» WHAT YOU HAVE TO DO
From the line that includes "ATOM 58 C CA" to the closing line of the data, please transcribe every line exactly and add nothing.

INPUT DATA: Begin

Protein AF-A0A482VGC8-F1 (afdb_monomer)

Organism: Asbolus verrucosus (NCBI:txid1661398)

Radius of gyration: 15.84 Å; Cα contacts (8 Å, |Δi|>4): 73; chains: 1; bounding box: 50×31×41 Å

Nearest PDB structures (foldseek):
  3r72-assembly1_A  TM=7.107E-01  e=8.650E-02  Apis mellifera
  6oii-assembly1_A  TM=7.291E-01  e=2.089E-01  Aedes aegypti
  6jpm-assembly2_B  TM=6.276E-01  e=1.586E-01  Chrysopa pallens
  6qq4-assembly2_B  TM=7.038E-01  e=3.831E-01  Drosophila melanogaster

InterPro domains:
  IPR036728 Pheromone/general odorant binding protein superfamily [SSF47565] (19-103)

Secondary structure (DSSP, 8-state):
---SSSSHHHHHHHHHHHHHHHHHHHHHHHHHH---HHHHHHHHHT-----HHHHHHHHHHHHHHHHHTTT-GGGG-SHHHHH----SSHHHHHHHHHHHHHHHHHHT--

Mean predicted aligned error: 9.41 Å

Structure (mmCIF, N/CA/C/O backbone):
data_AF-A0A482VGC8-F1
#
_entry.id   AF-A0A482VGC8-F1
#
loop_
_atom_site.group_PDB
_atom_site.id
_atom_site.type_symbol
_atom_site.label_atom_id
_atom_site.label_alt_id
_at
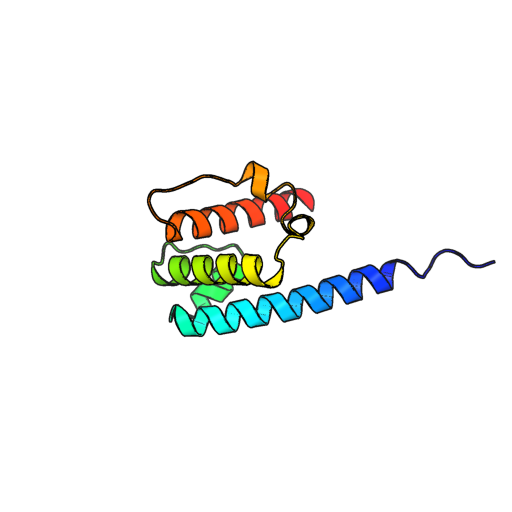om_site.label_comp_id
_atom_site.label_asym_id
_atom_site.label_entity_id
_atom_site.label_seq_id
_atom_site.pdbx_PDB_ins_code
_atom_site.Cartn_x
_atom_site.Cartn_y
_atom_site.Cartn_z
_atom_site.occupancy
_atom_site.B_iso_or_equiv
_atom_site.auth_seq_id
_atom_site.auth_comp_id
_atom_site.auth_asym_id
_atom_site.auth_atom_id
_atom_site.pdbx_PDB_model_num
ATOM 1 N N . MET A 1 1 ? 39.126 6.119 23.989 1.00 38.22 1 MET A N 1
ATOM 2 C CA . MET A 1 1 ? 37.862 6.835 24.288 1.00 38.22 1 MET A CA 1
ATOM 3 C C . MET A 1 1 ? 37.007 6.791 23.019 1.00 38.22 1 MET A C 1
ATOM 5 O O . MET A 1 1 ? 37.363 7.429 22.049 1.00 38.22 1 MET A O 1
ATOM 9 N N . ARG A 1 2 ? 36.175 5.754 22.855 1.00 50.56 2 ARG A N 1
ATOM 10 C CA . ARG A 1 2 ? 34.697 5.792 22.978 1.00 50.56 2 ARG A CA 1
ATOM 11 C C . ARG A 1 2 ? 33.963 6.660 21.934 1.00 50.56 2 ARG A C 1
ATOM 13 O O . ARG A 1 2 ? 33.255 7.574 22.320 1.00 50.56 2 ARG A O 1
ATOM 20 N N . VAL A 1 3 ? 34.041 6.321 20.644 1.00 46.06 3 VAL A N 1
ATOM 21 C CA . VAL A 1 3 ? 33.013 6.724 19.658 1.00 46.06 3 VAL A CA 1
ATOM 22 C C . VAL A 1 3 ? 32.926 5.656 18.560 1.00 46.06 3 VAL A C 1
ATOM 24 O O . VAL A 1 3 ? 33.569 5.815 17.535 1.00 46.06 3 VAL A O 1
ATOM 27 N N . LEU A 1 4 ? 32.228 4.526 18.767 1.00 43.56 4 LEU A N 1
ATOM 28 C CA . LEU A 1 4 ? 31.971 3.575 17.657 1.00 43.56 4 LEU A CA 1
ATOM 29 C C . LEU A 1 4 ? 30.844 2.538 17.871 1.00 43.56 4 LEU A C 1
ATOM 31 O O . LEU A 1 4 ? 30.828 1.524 17.187 1.00 43.56 4 LEU A O 1
ATOM 35 N N . LEU A 1 5 ? 29.873 2.757 18.775 1.00 44.22 5 LEU A N 1
ATOM 36 C CA . LEU A 1 5 ? 28.788 1.772 19.007 1.00 44.22 5 LEU A CA 1
ATOM 37 C C . LEU A 1 5 ? 27.352 2.329 19.116 1.00 44.22 5 LEU A C 1
ATOM 39 O O . LEU A 1 5 ? 26.431 1.562 19.372 1.00 44.22 5 LEU A O 1
ATOM 43 N N . THR A 1 6 ? 27.097 3.620 18.885 1.00 45.47 6 THR A N 1
ATOM 44 C CA . THR A 1 6 ? 25.762 4.220 19.125 1.00 45.47 6 THR A CA 1
ATOM 45 C C . THR A 1 6 ? 24.910 4.506 17.882 1.00 45.47 6 THR A C 1
ATOM 47 O O . THR A 1 6 ? 23.817 5.042 18.027 1.00 45.47 6 THR A O 1
ATOM 50 N N . VAL A 1 7 ? 25.325 4.120 16.668 1.00 47.72 7 VAL A N 1
ATOM 51 C CA . VAL A 1 7 ? 24.531 4.398 15.443 1.00 47.72 7 VAL A CA 1
ATOM 52 C C . VAL A 1 7 ? 23.620 3.226 15.029 1.00 47.72 7 VAL A C 1
ATOM 54 O O . VAL A 1 7 ? 22.551 3.446 14.463 1.00 47.72 7 VAL A O 1
ATOM 57 N N . ILE A 1 8 ? 23.956 1.981 15.388 1.00 52.91 8 ILE A N 1
ATOM 58 C CA . ILE A 1 8 ? 23.195 0.784 14.962 1.00 52.91 8 ILE A CA 1
ATOM 59 C C . ILE A 1 8 ? 21.842 0.664 15.699 1.00 52.91 8 ILE A C 1
ATOM 61 O O . ILE A 1 8 ? 20.853 0.186 15.136 1.00 52.91 8 ILE A O 1
ATOM 65 N N . ALA A 1 9 ? 21.752 1.167 16.935 1.00 47.62 9 ALA A N 1
ATOM 66 C CA . ALA A 1 9 ? 20.511 1.150 17.715 1.00 47.62 9 ALA A CA 1
ATOM 67 C C . ALA A 1 9 ? 19.459 2.158 17.201 1.00 47.62 9 ALA A C 1
ATOM 69 O O . ALA A 1 9 ? 18.265 1.869 17.229 1.00 47.62 9 ALA A O 1
ATOM 70 N N . CYS A 1 10 ? 19.873 3.317 16.670 1.00 47.66 10 CYS A N 1
ATOM 71 C CA . CYS A 1 10 ? 18.931 4.313 16.135 1.00 47.66 10 CYS A CA 1
ATOM 72 C C . CYS A 1 10 ? 18.285 3.873 14.812 1.00 47.66 10 CYS A C 1
ATOM 74 O O . CYS A 1 10 ? 17.093 4.118 14.609 1.00 47.66 10 CYS A O 1
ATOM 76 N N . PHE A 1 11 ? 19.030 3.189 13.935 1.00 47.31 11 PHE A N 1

INPUT DATA: End

» RESULT OF THIS EXERCISE
ATOM 58 C CA . ILE A 1 8 ? 23.195 0.784 14.962 1.00 52.91 8 ILE A CA 1
ATOM 59 C C . ILE A 1 8 ? 21.842 0.664 15.699 1.00 52.91 8 ILE A C 1
ATOM 61 O O . ILE A 1 8 ? 20.853 0.186 15.136 1.00 52.91 8 ILE A O 1
ATOM 65 N N . ALA A 1 9 ? 21.752 1.167 16.935 1.00 47.62 9 ALA A N 1
ATOM 66 C CA . ALA A 1 9 ? 20.511 1.150 17.715 1.00 47.62 9 ALA A CA 1
ATOM 67 C C . ALA A 1 9 ? 19.459 2.158 17.201 1.00 47.62 9 ALA A C 1
ATOM 69 O O . ALA A 1 9 ? 18.265 1.869 17.229 1.00 47.62 9 ALA A O 1
ATOM 70 N N . CYS A 1 10 ? 19.873 3.317 16.670 1.00 47.66 10 CYS A N 1
ATOM 71 C CA . CYS A 1 10 ? 18.931 4.313 16.135 1.00 47.66 10 CYS A CA 1
ATOM 72 C C . CYS A 1 10 ? 18.285 3.873 14.812 1.00 47.66 10 CYS A C 1
ATOM 74 O O . CYS A 1 10 ? 17.093 4.118 14.609 1.00 47.66 10 CYS A O 1
ATOM 76 N N . PHE A 1 11 ? 19.030 3.189 13.935 1.00 47.31 11 PHE A N 1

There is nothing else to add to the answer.